◆ **Instructions to follow**: Both the line below containing "ATOM 287 C CA" and the line containing "ATOM 293 N N", along with every line between them, should be repeated exactly; no other line belongs in the answer.
Material supplied below:
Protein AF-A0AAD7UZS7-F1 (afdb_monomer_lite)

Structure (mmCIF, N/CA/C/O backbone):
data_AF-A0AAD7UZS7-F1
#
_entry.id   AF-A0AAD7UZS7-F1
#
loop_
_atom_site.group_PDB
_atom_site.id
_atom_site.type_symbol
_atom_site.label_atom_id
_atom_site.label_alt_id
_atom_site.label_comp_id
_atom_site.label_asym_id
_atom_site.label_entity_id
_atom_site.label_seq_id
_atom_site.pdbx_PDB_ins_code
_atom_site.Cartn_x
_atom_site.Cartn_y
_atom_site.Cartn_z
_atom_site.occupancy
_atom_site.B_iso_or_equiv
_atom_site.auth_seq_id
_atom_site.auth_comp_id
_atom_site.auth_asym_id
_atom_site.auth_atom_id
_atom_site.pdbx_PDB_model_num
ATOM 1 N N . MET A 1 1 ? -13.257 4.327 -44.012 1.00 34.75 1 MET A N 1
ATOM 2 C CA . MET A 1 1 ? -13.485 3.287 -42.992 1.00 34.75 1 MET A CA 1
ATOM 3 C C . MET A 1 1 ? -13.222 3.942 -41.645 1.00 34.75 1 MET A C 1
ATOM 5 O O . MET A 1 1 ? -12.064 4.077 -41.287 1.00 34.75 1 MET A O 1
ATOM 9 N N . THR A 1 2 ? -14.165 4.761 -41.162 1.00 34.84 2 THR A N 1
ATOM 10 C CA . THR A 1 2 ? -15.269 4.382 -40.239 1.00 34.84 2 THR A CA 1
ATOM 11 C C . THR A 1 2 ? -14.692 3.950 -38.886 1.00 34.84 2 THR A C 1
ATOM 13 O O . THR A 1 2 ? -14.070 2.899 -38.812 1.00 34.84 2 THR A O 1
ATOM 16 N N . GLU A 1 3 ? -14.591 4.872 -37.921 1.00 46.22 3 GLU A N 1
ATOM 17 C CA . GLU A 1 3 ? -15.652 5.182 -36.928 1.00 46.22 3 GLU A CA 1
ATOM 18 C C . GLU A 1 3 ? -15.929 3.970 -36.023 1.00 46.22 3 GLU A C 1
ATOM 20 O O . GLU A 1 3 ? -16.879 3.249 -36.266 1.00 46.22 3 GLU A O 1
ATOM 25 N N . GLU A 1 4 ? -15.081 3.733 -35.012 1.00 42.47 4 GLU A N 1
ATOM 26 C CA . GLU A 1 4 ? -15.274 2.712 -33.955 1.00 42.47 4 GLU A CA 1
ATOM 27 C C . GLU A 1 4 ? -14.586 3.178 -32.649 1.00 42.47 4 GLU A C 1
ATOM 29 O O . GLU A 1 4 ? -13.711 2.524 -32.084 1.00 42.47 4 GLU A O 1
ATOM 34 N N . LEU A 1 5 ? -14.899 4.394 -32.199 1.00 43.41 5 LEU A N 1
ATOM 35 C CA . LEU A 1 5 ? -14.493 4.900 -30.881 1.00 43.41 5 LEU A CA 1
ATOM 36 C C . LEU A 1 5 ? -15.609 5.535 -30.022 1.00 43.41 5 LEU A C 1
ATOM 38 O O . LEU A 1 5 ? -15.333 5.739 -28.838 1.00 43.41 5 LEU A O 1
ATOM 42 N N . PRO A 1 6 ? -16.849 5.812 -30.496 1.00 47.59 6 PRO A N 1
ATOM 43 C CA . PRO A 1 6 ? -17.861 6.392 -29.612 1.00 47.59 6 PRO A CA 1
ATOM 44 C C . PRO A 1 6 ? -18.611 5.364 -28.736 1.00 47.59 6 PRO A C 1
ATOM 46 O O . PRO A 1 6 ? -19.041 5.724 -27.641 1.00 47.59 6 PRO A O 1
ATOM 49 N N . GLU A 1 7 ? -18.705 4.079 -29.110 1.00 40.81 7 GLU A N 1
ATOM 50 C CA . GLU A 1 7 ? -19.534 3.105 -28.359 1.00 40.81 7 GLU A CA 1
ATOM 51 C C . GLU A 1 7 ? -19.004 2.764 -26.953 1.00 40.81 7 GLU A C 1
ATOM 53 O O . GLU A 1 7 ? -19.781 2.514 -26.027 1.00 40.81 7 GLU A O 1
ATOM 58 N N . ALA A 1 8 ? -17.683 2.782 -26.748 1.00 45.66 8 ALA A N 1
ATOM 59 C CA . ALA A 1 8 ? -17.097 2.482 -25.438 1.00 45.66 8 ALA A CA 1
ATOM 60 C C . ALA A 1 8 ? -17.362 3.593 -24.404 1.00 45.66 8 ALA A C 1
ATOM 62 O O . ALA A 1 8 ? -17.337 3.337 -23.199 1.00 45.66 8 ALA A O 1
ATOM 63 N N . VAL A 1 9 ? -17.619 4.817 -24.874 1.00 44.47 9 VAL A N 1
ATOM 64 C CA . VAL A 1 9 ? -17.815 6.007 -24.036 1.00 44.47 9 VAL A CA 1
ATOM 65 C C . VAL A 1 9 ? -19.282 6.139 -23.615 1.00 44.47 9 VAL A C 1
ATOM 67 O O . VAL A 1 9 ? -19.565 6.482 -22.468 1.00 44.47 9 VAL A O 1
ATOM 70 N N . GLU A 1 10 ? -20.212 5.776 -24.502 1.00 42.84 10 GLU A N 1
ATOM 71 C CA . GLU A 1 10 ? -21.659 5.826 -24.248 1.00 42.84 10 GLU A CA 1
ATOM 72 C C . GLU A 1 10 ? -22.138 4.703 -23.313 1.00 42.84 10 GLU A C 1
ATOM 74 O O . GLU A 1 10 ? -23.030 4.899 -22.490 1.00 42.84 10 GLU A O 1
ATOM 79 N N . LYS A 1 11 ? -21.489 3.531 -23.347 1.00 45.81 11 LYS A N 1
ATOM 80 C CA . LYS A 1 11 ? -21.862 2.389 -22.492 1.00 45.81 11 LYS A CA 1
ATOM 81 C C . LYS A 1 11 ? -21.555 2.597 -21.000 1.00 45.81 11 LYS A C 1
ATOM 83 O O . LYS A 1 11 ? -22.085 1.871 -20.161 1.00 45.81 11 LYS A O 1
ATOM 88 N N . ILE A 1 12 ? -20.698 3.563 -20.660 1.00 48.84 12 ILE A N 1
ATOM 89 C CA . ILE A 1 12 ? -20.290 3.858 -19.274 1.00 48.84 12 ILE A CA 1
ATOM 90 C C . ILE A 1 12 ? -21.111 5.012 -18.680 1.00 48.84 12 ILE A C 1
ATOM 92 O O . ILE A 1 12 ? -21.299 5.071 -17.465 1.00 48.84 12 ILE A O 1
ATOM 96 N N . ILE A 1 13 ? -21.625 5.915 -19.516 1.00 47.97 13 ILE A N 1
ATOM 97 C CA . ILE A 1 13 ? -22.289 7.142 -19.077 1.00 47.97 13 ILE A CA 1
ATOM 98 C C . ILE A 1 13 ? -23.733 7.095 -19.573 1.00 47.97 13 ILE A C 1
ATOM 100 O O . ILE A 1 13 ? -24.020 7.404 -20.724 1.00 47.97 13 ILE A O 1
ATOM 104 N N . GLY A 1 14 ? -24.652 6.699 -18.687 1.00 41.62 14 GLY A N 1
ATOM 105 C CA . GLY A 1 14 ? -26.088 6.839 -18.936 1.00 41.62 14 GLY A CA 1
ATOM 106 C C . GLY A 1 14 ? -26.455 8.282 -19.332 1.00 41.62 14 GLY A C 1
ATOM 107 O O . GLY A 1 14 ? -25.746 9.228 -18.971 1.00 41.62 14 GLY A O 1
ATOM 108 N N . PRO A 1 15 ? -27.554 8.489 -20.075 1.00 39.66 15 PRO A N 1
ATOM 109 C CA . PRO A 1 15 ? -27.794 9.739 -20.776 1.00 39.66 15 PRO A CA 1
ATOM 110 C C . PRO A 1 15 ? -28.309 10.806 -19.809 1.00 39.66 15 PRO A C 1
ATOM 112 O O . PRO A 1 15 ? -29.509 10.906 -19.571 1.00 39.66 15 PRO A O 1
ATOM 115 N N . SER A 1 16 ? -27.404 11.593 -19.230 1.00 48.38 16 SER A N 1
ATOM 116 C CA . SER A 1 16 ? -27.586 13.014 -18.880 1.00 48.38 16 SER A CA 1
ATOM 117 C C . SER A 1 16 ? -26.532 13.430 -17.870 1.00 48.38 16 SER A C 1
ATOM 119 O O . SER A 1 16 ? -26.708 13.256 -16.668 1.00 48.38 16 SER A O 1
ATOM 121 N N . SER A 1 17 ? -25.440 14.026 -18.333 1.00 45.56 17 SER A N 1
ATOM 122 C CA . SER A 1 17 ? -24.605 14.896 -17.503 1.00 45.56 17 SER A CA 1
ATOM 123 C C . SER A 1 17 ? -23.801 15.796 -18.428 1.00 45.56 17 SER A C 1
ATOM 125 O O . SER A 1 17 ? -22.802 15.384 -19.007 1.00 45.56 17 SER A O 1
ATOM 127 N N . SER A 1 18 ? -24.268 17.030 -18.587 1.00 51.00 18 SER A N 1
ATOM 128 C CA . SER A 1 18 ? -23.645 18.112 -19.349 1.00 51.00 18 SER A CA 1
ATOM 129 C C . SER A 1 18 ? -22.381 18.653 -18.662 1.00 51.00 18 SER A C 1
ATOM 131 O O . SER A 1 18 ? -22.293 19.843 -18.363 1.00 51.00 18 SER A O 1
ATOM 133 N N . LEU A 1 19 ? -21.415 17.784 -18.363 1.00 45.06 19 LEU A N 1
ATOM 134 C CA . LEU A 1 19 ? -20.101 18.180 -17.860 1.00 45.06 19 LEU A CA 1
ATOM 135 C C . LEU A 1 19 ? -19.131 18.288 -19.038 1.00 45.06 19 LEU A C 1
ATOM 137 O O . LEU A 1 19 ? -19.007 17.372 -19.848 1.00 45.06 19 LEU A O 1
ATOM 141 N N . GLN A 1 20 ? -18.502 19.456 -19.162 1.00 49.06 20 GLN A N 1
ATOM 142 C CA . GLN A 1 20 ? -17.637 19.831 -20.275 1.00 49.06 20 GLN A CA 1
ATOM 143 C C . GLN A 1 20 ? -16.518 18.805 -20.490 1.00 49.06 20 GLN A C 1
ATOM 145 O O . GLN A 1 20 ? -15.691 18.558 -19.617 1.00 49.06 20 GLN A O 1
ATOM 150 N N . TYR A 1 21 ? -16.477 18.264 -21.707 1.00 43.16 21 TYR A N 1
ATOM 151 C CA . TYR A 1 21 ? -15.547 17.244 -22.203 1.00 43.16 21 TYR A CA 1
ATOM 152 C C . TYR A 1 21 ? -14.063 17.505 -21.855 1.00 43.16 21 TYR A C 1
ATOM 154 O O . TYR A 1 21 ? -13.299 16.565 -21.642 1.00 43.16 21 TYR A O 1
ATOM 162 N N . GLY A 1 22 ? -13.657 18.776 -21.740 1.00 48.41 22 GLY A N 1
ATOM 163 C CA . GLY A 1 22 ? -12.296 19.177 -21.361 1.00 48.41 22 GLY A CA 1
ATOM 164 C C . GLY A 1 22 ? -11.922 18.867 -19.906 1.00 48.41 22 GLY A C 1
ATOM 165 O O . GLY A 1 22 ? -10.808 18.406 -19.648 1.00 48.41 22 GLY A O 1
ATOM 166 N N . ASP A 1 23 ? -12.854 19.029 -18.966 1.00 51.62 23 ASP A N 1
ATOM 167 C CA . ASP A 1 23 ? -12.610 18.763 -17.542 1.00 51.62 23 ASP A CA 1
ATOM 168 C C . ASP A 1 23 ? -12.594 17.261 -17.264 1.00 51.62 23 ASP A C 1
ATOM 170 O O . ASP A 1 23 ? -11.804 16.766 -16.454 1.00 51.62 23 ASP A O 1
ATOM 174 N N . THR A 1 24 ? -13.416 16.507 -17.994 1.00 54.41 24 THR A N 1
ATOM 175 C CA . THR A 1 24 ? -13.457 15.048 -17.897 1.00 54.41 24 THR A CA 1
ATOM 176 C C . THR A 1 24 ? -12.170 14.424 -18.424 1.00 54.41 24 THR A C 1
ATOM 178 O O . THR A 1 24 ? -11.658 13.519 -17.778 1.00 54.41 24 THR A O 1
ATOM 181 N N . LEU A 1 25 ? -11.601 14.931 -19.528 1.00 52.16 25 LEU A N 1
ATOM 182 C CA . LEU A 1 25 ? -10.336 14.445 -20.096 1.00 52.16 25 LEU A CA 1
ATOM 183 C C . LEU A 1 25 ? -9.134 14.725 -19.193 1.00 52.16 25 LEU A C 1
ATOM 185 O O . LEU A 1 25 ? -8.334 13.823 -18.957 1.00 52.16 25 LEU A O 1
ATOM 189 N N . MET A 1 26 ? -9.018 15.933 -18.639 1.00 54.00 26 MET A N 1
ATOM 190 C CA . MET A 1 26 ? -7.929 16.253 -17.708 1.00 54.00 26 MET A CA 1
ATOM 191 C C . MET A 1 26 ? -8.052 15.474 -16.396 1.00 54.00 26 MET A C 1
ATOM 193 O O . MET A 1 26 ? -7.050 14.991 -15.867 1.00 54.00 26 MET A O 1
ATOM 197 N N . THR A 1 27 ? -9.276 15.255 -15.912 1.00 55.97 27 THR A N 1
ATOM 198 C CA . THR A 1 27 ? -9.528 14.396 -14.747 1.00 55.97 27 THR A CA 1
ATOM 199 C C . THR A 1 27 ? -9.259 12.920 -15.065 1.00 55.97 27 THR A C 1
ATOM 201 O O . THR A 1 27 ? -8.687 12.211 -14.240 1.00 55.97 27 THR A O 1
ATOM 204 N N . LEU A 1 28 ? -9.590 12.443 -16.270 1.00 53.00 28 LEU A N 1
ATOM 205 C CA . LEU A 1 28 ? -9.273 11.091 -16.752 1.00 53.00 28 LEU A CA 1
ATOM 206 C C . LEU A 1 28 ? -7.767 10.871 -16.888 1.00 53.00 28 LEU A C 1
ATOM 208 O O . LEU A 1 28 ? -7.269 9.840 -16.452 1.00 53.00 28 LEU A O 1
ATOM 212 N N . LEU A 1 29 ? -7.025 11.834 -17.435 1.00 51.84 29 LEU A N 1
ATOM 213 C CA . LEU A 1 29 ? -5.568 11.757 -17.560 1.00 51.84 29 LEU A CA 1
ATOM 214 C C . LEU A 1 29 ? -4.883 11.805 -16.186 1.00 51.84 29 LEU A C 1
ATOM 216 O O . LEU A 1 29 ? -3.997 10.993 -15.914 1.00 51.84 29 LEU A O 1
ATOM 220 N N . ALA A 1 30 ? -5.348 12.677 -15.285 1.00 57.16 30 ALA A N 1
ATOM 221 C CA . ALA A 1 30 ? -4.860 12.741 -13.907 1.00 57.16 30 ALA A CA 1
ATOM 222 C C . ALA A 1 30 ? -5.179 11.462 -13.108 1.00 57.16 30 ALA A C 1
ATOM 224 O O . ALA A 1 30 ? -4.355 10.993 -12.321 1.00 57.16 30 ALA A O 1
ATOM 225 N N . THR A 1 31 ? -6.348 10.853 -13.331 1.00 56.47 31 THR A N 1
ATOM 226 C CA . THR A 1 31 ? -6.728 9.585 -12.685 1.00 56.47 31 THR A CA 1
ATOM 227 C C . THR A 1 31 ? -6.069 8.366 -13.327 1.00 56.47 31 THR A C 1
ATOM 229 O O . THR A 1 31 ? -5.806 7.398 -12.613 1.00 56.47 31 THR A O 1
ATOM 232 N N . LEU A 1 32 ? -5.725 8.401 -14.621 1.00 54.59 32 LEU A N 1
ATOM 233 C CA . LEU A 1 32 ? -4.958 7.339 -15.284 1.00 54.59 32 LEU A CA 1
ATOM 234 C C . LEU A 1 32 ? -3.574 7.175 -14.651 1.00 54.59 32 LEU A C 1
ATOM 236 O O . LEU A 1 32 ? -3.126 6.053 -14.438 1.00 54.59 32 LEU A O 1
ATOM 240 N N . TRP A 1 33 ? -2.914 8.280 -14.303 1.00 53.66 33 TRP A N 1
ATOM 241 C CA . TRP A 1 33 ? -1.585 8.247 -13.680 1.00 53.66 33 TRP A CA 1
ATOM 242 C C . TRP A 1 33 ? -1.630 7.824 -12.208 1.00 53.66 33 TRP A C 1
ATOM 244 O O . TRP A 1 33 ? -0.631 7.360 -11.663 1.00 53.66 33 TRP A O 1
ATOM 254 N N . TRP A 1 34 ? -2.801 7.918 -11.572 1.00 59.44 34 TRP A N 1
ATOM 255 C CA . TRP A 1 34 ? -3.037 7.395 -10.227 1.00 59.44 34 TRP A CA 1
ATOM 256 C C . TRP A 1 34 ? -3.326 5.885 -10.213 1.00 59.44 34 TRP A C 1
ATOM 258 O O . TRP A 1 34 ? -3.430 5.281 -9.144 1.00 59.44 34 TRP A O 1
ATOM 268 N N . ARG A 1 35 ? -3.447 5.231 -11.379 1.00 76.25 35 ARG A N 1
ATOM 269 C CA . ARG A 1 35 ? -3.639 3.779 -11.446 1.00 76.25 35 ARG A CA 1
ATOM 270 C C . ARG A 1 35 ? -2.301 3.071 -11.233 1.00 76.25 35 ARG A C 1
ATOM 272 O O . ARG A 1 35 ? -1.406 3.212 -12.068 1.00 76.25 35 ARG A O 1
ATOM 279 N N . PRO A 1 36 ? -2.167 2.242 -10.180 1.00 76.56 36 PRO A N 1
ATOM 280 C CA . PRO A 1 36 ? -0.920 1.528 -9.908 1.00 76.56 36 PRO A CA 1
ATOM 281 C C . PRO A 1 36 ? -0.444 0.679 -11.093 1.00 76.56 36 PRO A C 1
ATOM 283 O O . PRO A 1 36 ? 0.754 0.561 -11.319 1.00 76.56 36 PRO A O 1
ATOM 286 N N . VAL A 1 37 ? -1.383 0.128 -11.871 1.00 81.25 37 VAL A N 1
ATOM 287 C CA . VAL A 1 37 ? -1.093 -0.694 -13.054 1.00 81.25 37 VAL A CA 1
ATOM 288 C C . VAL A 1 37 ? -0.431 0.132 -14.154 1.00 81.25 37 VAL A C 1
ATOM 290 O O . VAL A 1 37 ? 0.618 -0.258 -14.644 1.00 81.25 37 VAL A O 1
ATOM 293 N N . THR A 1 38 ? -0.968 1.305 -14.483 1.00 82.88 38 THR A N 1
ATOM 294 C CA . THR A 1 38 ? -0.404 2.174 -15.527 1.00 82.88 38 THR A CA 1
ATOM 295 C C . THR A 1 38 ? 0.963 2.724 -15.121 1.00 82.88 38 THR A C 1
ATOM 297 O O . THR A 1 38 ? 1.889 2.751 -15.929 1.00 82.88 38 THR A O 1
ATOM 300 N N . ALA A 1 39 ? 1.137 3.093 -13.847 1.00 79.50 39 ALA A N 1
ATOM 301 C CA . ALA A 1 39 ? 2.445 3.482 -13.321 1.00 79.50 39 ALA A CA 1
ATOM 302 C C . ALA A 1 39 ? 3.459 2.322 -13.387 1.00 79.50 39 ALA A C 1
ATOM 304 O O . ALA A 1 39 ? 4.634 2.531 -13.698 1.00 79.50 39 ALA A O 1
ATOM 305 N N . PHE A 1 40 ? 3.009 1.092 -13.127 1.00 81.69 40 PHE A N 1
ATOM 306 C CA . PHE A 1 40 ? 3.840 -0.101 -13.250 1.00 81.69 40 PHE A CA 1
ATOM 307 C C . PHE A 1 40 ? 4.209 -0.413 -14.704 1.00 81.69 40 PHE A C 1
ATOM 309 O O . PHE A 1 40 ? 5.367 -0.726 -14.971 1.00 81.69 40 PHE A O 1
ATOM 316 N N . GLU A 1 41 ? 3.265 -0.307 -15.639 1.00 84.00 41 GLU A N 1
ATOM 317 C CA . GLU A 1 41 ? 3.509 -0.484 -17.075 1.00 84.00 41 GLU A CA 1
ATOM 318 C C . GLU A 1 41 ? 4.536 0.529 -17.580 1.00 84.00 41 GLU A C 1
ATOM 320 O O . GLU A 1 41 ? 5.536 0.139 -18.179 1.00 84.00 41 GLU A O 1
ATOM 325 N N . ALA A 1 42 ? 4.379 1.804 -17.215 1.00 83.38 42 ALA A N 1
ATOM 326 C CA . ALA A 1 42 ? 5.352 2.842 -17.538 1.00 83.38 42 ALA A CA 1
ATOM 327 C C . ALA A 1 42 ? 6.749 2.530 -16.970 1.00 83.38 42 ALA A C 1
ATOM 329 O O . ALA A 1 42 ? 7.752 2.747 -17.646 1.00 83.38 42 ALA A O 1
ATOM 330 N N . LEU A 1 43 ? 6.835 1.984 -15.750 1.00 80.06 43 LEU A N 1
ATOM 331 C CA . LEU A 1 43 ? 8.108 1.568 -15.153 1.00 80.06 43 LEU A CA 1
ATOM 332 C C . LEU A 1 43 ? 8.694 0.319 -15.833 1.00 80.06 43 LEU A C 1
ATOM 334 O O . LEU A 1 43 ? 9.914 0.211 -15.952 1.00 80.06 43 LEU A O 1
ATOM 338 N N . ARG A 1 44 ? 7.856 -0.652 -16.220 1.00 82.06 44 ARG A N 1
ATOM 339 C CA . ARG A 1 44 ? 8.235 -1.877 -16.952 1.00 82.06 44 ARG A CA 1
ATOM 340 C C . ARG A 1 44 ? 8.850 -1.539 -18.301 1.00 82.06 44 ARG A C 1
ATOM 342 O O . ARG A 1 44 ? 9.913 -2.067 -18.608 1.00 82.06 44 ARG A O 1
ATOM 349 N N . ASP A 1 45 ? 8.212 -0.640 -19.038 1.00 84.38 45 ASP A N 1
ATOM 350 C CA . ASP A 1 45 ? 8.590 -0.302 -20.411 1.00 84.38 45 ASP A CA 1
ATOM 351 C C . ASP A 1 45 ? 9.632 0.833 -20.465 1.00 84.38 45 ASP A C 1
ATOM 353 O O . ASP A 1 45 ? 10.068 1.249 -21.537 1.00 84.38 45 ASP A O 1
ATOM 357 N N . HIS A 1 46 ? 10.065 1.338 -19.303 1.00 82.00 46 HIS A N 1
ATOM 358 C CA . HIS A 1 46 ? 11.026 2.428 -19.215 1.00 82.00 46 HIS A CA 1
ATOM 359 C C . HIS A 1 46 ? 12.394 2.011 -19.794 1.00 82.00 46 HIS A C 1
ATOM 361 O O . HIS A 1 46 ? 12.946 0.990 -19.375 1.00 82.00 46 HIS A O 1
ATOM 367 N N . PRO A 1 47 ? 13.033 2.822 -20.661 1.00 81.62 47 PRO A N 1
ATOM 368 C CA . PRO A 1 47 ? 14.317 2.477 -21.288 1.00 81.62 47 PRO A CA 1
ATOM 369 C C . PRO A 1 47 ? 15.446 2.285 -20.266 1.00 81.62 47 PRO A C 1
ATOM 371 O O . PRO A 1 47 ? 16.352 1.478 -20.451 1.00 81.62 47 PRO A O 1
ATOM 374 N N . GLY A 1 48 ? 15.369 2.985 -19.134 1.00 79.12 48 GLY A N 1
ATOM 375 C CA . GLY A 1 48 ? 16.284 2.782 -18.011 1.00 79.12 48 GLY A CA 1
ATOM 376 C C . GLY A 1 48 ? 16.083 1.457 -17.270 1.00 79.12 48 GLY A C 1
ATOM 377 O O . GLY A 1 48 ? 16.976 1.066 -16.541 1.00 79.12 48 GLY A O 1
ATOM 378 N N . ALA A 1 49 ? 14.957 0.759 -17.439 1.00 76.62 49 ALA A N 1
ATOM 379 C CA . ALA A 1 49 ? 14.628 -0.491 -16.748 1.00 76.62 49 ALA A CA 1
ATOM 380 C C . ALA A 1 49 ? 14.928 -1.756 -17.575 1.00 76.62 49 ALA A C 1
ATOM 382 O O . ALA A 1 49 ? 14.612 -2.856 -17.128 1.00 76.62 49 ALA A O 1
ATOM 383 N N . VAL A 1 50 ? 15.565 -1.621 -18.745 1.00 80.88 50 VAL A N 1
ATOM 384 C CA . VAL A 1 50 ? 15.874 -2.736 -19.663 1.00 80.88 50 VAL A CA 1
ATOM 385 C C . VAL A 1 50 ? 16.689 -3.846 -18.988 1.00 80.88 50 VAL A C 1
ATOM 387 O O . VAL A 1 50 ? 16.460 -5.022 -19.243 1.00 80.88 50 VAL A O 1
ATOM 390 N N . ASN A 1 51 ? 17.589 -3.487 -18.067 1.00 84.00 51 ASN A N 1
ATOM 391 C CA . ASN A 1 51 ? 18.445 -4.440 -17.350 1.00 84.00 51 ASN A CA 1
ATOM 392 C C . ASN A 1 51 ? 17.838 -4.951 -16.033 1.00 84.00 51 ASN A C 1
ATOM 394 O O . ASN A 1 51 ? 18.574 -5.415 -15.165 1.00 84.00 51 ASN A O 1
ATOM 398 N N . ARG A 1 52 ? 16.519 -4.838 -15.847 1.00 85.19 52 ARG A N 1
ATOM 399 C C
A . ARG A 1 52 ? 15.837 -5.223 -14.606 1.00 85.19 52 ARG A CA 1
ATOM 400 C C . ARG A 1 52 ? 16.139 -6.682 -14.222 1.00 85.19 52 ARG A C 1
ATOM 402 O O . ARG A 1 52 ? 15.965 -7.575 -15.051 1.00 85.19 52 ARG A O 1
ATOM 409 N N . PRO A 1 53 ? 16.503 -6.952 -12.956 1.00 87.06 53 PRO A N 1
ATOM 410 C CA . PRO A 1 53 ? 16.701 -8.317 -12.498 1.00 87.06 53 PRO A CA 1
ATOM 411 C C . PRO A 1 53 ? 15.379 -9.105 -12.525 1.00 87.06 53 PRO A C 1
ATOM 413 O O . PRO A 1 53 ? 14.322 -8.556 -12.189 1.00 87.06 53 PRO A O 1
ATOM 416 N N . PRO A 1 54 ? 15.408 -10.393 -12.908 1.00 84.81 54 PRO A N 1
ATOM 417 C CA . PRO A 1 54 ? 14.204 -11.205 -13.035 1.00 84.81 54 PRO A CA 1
End of Material supplied.
◆ **Solution below**:
ATOM 287 C CA . VAL A 1 37 ? -1.093 -0.694 -13.054 1.00 81.25 37 VAL A CA 1
ATOM 288 C C . VAL A 1 37 ? -0.431 0.132 -14.154 1.00 81.25 37 VAL A C 1
ATOM 290 O O . VAL A 1 37 ? 0.618 -0.258 -14.644 1.00 81.25 37 VAL A O 1
ATOM 293 N N . THR A 1 38 ? -0.968 1.305 -14.483 1.00 82.88 38 THR A N 1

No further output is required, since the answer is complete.